M. A...a été admis au bénéfice de l'aide juridictionnelle totale par une décision du 26 juin 2017.
III. Par une requête, enregistrée le 29 juillet 2017 sous le n° 17NC01931, Mme E...B...épouseA..., représentée par MeC..., demande à la cour :
1°) d'annuler le jugement du tribunal administratif de Nancy du 2 mai 2017 ;
2°) d'annuler les décisions portant obligation de quitter le territoire et fixant le pays de renvoi du 12 décembre 2016 prises à son encontre ;
3°) d'enjoindre à la préfète de la Meuse, à titre principal, de lui délivrer un titre de séjour portant la mention " vie privée et familiale " dans un délai d'un mois à compter de la notification de l'arrêt à intervenir et, à titre subsidiaire, de réexaminer sa situation dans un délai d'un mois à compter de la notification de l'arrêt à intervenir et de lui délivrer durant ce réexamen une autorisation provisoire de séjour ;
4°) de mettre à la charge de l'Etat une somme de 1 800 euros, à verser à son conseil, sur le fondement des dispositions des articles L. 761-1 du code de justice administrative et 37 de la loi du 10 juillet 1991.

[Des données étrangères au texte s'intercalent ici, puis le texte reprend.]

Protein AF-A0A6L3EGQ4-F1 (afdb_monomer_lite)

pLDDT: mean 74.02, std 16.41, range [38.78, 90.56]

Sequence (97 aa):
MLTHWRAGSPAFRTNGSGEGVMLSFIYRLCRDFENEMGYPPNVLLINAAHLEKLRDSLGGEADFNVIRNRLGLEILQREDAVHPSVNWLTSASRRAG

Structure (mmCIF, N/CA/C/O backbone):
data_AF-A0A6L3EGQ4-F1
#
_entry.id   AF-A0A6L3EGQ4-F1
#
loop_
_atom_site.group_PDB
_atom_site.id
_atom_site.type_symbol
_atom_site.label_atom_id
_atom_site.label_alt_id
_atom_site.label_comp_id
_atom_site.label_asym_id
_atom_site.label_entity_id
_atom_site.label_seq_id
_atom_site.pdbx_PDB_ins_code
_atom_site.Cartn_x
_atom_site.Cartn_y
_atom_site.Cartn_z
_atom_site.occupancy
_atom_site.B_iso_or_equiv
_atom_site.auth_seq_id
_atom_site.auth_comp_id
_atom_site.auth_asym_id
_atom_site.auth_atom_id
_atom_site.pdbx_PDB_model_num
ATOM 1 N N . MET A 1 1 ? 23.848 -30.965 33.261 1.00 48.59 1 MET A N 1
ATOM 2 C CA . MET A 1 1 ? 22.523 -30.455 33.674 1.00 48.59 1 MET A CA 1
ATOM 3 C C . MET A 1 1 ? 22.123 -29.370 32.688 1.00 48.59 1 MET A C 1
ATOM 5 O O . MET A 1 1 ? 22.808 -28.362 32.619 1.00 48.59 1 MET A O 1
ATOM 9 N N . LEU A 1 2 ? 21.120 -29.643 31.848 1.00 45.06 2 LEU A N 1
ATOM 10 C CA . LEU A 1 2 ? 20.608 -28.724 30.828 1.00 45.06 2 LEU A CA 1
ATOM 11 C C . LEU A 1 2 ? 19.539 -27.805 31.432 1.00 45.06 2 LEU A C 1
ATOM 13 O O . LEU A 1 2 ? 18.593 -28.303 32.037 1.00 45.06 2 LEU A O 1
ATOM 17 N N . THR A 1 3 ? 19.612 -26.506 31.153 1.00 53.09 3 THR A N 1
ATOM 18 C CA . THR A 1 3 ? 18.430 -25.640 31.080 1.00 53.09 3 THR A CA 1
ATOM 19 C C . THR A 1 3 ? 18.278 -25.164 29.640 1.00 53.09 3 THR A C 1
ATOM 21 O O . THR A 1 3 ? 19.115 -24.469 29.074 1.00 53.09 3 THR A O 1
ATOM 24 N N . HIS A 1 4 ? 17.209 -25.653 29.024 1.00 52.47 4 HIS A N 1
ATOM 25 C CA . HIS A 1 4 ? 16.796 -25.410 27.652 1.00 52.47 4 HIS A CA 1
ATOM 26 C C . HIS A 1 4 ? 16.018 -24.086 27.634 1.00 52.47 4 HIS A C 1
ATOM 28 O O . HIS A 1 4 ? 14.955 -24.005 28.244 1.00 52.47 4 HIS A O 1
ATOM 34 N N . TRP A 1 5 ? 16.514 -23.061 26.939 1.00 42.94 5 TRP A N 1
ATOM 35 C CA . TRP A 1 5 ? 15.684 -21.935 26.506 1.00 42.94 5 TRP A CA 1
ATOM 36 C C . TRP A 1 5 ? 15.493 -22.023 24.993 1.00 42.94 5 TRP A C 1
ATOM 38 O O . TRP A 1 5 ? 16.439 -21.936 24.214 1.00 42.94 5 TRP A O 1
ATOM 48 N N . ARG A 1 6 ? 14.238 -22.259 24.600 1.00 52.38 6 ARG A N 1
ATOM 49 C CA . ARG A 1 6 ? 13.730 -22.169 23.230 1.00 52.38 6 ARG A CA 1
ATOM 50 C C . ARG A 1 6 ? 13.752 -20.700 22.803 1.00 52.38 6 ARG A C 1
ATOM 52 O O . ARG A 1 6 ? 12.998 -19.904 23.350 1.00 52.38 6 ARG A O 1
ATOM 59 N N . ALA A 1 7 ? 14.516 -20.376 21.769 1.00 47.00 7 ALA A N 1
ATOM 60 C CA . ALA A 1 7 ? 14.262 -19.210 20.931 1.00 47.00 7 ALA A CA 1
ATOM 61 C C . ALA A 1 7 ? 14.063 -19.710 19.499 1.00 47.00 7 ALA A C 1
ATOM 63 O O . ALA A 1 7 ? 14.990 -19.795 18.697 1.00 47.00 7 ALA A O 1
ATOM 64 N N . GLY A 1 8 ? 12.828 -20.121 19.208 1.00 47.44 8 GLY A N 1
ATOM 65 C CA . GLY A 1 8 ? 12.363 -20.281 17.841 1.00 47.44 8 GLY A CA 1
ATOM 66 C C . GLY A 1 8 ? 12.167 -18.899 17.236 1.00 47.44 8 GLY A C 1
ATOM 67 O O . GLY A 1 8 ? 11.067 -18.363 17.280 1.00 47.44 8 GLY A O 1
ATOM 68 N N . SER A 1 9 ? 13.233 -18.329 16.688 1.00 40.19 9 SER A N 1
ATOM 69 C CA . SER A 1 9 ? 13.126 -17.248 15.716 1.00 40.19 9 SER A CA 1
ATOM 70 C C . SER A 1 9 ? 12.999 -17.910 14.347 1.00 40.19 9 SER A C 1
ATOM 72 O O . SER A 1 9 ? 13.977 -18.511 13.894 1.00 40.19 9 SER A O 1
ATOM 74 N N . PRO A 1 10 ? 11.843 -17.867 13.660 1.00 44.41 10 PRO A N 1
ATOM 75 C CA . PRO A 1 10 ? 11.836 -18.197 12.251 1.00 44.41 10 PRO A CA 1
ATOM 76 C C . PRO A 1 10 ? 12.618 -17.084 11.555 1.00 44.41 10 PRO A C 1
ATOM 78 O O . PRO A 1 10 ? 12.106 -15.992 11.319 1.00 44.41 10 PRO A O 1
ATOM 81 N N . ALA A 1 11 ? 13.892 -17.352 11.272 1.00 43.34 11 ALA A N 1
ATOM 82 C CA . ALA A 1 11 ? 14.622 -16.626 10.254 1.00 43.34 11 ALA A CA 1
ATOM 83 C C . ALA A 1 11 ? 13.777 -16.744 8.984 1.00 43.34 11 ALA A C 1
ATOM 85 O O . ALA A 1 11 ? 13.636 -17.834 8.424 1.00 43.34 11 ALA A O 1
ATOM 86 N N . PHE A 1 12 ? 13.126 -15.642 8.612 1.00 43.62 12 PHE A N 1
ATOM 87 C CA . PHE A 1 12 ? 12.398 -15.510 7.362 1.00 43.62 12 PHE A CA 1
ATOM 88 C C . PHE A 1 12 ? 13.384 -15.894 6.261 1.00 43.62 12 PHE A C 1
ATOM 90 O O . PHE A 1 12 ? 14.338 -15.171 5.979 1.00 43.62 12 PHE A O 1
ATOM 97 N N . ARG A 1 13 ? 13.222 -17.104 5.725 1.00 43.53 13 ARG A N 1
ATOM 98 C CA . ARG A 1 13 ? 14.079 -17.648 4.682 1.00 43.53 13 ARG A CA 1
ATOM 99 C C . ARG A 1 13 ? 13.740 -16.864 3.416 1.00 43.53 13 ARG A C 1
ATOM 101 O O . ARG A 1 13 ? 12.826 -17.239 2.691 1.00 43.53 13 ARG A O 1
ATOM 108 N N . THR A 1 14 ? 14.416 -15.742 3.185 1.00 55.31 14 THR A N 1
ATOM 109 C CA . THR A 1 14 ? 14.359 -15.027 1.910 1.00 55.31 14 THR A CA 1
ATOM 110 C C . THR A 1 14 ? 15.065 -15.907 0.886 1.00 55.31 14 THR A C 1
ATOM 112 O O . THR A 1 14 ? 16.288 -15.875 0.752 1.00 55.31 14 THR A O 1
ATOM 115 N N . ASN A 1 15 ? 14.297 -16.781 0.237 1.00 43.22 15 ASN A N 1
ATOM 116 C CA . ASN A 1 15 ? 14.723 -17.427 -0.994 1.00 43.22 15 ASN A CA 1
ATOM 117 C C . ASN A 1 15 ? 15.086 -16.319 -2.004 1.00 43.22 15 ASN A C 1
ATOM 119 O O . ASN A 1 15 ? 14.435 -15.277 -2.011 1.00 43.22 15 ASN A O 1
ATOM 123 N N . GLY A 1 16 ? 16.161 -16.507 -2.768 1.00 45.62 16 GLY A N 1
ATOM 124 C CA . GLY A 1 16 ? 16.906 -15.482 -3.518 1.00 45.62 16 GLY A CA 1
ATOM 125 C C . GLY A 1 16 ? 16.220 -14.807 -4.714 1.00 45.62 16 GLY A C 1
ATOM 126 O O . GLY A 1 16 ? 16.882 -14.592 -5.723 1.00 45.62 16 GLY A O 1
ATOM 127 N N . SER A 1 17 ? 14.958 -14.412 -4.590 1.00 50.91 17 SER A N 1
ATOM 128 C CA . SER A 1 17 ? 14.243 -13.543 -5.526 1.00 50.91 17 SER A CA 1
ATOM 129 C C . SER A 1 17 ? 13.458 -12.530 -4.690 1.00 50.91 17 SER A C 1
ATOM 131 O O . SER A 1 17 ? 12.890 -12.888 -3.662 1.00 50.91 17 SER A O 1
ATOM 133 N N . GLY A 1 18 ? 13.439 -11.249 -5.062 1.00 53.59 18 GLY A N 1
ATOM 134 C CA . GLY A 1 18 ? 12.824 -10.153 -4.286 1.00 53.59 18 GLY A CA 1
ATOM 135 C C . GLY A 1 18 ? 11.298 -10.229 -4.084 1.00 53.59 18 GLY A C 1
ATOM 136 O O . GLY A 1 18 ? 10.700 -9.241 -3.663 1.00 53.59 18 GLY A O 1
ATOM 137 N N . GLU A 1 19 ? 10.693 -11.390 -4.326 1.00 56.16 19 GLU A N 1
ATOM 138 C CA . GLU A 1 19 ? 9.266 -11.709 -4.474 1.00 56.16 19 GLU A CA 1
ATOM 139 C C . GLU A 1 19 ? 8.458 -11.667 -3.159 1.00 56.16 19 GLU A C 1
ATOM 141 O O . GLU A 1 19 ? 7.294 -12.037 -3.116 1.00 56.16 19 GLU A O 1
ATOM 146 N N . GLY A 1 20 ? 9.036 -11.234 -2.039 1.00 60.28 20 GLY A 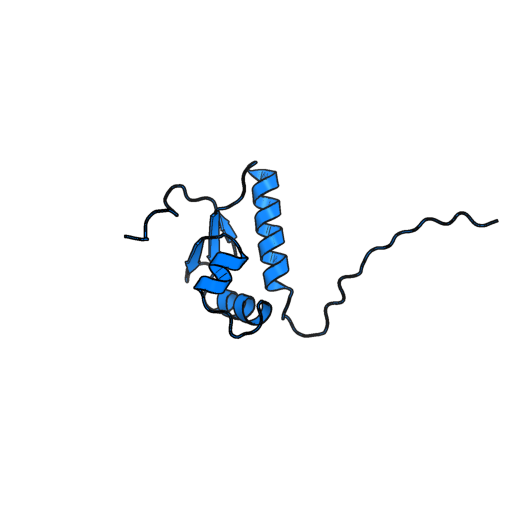N 1
ATOM 147 C CA . GLY A 1 20 ? 8.298 -11.112 -0.768 1.00 60.28 20 GLY A CA 1
ATOM 148 C C . GLY A 1 20 ? 8.686 -9.911 0.082 1.00 60.28 20 GLY A C 1
ATOM 149 O O . GLY A 1 20 ? 8.039 -9.627 1.094 1.00 60.28 20 GLY A O 1
ATOM 150 N N . VAL A 1 21 ? 9.736 -9.188 -0.315 1.00 74.25 21 VAL A N 1
ATOM 151 C CA . VAL A 1 21 ? 10.307 -8.090 0.477 1.00 74.25 21 VAL A CA 1
ATOM 152 C C . VAL A 1 21 ? 9.410 -6.857 0.404 1.00 74.25 21 VAL A C 1
ATOM 154 O O . VAL A 1 21 ? 9.221 -6.172 1.405 1.00 74.25 21 VAL A O 1
ATOM 157 N N . MET A 1 22 ? 8.796 -6.599 -0.757 1.00 80.94 22 MET A N 1
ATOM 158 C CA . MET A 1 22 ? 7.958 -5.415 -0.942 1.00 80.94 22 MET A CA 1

Elle invoque les mêmes moyens que ceux soulevés à l'appui de la requête n°17NC01929.
Mme A...a été admise au bénéfice de l'aide juridictionnelle totale par une décision du 26 juin 2017.
Vu les autres pièces des dossiers.
Vu :
- la charte des droits fondamentaux de l'Union européenne ;
- la convention européenne de sauvegarde des droits de l'homme et des libertés fondamentales ;
- la convention relative aux droits de l'enfant, signée à New-York le 26 janvier 1990 ;
- le code de l'entrée et du séjour des étrangers et du droit d'asile ;
- la loi n° 91-647 du 10 juillet 1991 ;
- le code de justice administrative.
Les parties ont été régulièrement averties du jour de l'audience.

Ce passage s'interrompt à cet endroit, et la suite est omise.